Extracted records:

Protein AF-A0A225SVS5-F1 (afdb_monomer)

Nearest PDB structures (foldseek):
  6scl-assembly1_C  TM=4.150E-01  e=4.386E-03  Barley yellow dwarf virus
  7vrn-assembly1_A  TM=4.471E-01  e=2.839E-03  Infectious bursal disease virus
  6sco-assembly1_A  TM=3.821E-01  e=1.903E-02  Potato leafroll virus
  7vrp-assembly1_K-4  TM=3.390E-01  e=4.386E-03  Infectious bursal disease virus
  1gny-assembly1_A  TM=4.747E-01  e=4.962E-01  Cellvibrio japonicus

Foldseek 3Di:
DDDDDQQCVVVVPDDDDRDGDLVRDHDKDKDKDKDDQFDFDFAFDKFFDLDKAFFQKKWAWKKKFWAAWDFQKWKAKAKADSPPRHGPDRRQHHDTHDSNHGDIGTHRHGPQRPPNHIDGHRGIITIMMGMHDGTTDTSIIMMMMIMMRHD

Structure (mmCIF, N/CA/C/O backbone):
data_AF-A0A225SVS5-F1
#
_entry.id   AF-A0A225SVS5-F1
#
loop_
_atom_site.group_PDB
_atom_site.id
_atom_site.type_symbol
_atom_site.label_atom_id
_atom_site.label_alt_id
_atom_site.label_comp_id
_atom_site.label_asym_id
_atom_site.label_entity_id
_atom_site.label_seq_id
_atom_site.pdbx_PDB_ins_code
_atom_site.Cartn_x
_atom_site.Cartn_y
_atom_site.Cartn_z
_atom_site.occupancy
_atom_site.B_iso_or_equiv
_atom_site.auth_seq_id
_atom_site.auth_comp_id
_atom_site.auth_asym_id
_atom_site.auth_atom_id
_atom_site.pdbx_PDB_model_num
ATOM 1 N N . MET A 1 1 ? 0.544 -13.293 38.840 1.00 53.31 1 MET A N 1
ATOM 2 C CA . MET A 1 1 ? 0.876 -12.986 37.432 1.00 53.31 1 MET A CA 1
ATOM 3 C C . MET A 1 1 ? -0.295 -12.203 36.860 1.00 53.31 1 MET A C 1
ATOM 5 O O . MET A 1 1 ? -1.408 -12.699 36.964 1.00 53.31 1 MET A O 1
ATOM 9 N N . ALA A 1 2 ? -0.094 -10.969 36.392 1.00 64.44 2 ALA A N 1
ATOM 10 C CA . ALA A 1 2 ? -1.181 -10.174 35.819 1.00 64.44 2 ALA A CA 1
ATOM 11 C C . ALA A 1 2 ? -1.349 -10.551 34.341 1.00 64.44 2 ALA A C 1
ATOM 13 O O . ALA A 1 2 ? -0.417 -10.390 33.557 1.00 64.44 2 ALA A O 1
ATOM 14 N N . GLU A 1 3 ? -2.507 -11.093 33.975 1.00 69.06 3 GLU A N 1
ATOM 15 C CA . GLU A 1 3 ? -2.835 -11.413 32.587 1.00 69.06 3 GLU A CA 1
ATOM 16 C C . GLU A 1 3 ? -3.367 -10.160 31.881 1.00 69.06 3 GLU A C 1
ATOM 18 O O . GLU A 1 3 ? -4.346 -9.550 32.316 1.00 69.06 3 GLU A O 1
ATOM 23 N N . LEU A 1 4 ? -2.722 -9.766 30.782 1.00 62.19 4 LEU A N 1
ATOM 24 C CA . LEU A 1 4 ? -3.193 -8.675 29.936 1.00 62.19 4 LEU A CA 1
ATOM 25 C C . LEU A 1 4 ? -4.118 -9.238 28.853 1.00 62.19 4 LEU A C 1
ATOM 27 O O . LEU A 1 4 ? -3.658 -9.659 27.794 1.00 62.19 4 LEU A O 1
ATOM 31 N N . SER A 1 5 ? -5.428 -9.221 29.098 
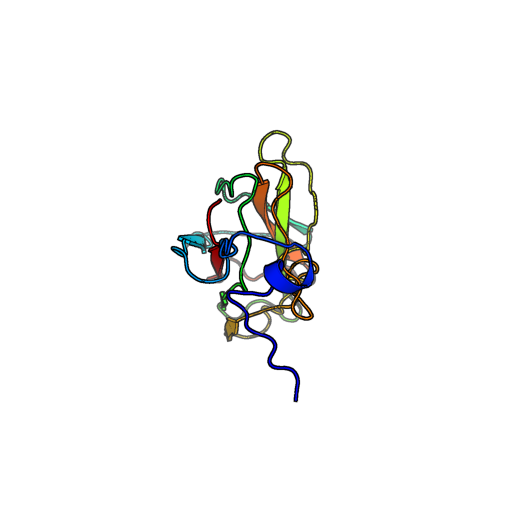1.00 66.00 5 SER A N 1
ATOM 32 C CA . SER A 1 5 ? -6.403 -9.639 28.086 1.00 66.00 5 SER A CA 1
ATOM 33 C C . SER A 1 5 ? -6.689 -8.513 27.081 1.00 66.00 5 SER A C 1
ATOM 35 O O . SER A 1 5 ? -7.007 -7.376 27.445 1.00 66.00 5 SER A O 1
ATOM 37 N N . THR A 1 6 ? -6.581 -8.838 25.790 1.00 63.31 6 THR A N 1
ATOM 38 C CA . THR A 1 6 ? -6.734 -7.924 24.641 1.00 63.31 6 THR A CA 1
ATOM 39 C C . THR A 1 6 ? -8.165 -7.419 24.471 1.00 63.31 6 THR A C 1
ATOM 41 O O . THR A 1 6 ? -8.371 -6.235 24.214 1.00 63.31 6 THR A O 1
ATOM 44 N N . VAL A 1 7 ? -9.156 -8.280 24.719 1.00 58.06 7 VAL A N 1
ATOM 45 C CA . VAL A 1 7 ? -10.594 -7.943 24.779 1.00 58.06 7 VAL A CA 1
ATOM 46 C C . VAL A 1 7 ? -10.876 -6.949 25.911 1.00 58.06 7 VAL A C 1
ATOM 48 O O . VAL A 1 7 ? -11.832 -6.177 25.869 1.00 58.06 7 VAL A O 1
ATOM 51 N N . THR A 1 8 ? -10.011 -6.942 26.924 1.00 53.06 8 THR A N 1
ATOM 52 C CA . THR A 1 8 ? -10.129 -6.119 28.121 1.00 53.06 8 THR A CA 1
ATOM 53 C C . THR A 1 8 ? -9.083 -5.018 28.218 1.00 53.06 8 THR A C 1
ATOM 55 O O . THR A 1 8 ? -8.934 -4.442 29.290 1.00 53.06 8 THR A O 1
ATOM 58 N N . ARG A 1 9 ? -8.355 -4.684 27.143 1.00 51.12 9 ARG A N 1
ATOM 59 C CA . ARG A 1 9 ? -7.350 -3.602 27.184 1.00 51.12 9 ARG A CA 1
ATOM 60 C C . ARG A 1 9 ? -7.951 -2.273 27.667 1.00 51.12 9 ARG A C 1
ATOM 62 O O . ARG A 1 9 ? -7.277 -1.510 28.346 1.00 51.12 9 ARG A O 1
ATOM 69 N N . THR A 1 10 ? -9.243 -2.054 27.418 1.00 44.69 10 THR A N 1
ATOM 70 C CA . THR A 1 10 ? -10.033 -0.926 27.939 1.00 44.69 10 THR A CA 1
ATOM 71 C C . THR A 1 10 ? -10.422 -1.061 29.427 1.00 44.69 10 THR A C 1
ATOM 73 O O . THR A 1 10 ? -10.688 -0.051 30.071 1.00 44.69 10 THR A O 1
ATOM 76 N N . LYS A 1 11 ? -10.420 -2.272 30.017 1.00 47.59 11 LYS A N 1
ATOM 77 C CA . LYS A 1 11 ? -10.699 -2.510 31.455 1.00 47.59 11 LYS A CA 1
ATOM 78 C C . LYS A 1 11 ? -9.608 -1.958 32.374 1.00 47.59 11 LYS A C 1
ATOM 80 O O . LYS A 1 11 ? -9.900 -1.672 33.527 1.00 47.59 11 LYS A O 1
ATOM 85 N N . VAL A 1 12 ? -8.380 -1.780 31.873 1.00 48.16 12 VAL A N 1
ATOM 86 C CA . VAL A 1 12 ? -7.282 -1.157 32.640 1.00 48.16 12 VAL A CA 1
ATOM 87 C C . VAL A 1 12 ? -7.521 0.355 32.834 1.00 48.16 12 VAL A C 1
ATOM 89 O O . VAL A 1 12 ? -6.837 0.974 33.640 1.00 48.16 12 VAL A O 1
ATOM 92 N N . ALA A 1 13 ? -8.522 0.948 32.161 1.00 44.88 13 ALA A N 1
ATOM 93 C CA . ALA A 1 13 ? -8.811 2.380 32.241 1.00 44.88 13 ALA A CA 1
ATOM 94 C C . ALA A 1 13 ? -10.191 2.768 32.818 1.00 44.88 13 ALA A C 1
ATOM 96 O O . ALA A 1 13 ? -10.284 3.871 33.348 1.00 44.88 13 ALA A O 1
ATOM 97 N N . GLN A 1 14 ? -11.259 1.950 32.756 1.00 39.75 14 GLN A N 1
ATOM 98 C CA . GLN A 1 14 ? -12.583 2.369 33.270 1.00 39.75 14 GLN A CA 1
ATOM 99 C C . GLN A 1 14 ? -13.449 1.235 33.853 1.00 39.75 14 GLN A C 1
ATOM 101 O O . GLN A 1 14 ? -13.593 0.152 33.284 1.00 39.75 14 GLN A O 1
ATOM 106 N N . VAL A 1 15 ? -14.059 1.545 35.002 1.00 52.12 15 VAL A N 1
ATOM 107 C CA . VAL A 1 15 ? -15.110 0.792 35.703 1.00 52.12 15 VAL A CA 1
ATOM 108 C C . VAL A 1 15 ? -16.384 0.735 34.836 1.00 52.12 15 VAL A C 1
ATOM 110 O O . VAL A 1 15 ? -16.833 1.762 34.343 1.00 52.12 15 VAL A O 1
ATOM 113 N N . ALA A 1 16 ? -16.970 -0.465 34.720 1.00 43.72 16 ALA A N 1
ATOM 114 C CA . ALA A 1 16 ? -18.262 -0.819 34.102 1.00 43.72 16 ALA A CA 1
ATOM 115 C C . ALA A 1 16 ? -18.389 -0.746 32.554 1.00 43.72 16 ALA A C 1
ATOM 117 O O . ALA A 1 16 ? -18.568 0.310 31.958 1.00 43.72 16 ALA A O 1
ATOM 118 N N . GLY A 1 17 ? -18.442 -1.930 31.919 1.00 52.38 17 GLY A N 1
ATOM 119 C CA . GLY A 1 17 ? -18.875 -2.125 30.525 1.00 52.38 17 GLY A CA 1
ATOM 120 C C . GLY A 1 17 ? -17.765 -2.631 29.597 1.00 52.38 17 GLY A C 1
ATOM 121 O O . GLY A 1 17 ? -16.901 -1.877 29.166 1.00 52.38 17 GLY A O 1
ATOM 122 N N . SER A 1 18 ? -17.787 -3.922 29.253 1.00 48.78 18 SER A N 1
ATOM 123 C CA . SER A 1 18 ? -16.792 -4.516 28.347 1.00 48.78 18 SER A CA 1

- Your goal: For each line of the entries that includes "virus", show that line.

- Solution:
  6scl-assembly1_C  TM=4.150E-01  e=4.386E-03  Barley yellow dwarf virus
  7vrn-assembly1_A  TM=4.471E-01  e=2.839E-03  Infectious bursal disease virus
  6sco-assembly1_A  TM=3.821E-01  e=1.903E-02  Potato leafroll virus
  7vrp-assembly1_K-4  TM=3.390E-01  e=4.386E-03  Infectious bursal disease virus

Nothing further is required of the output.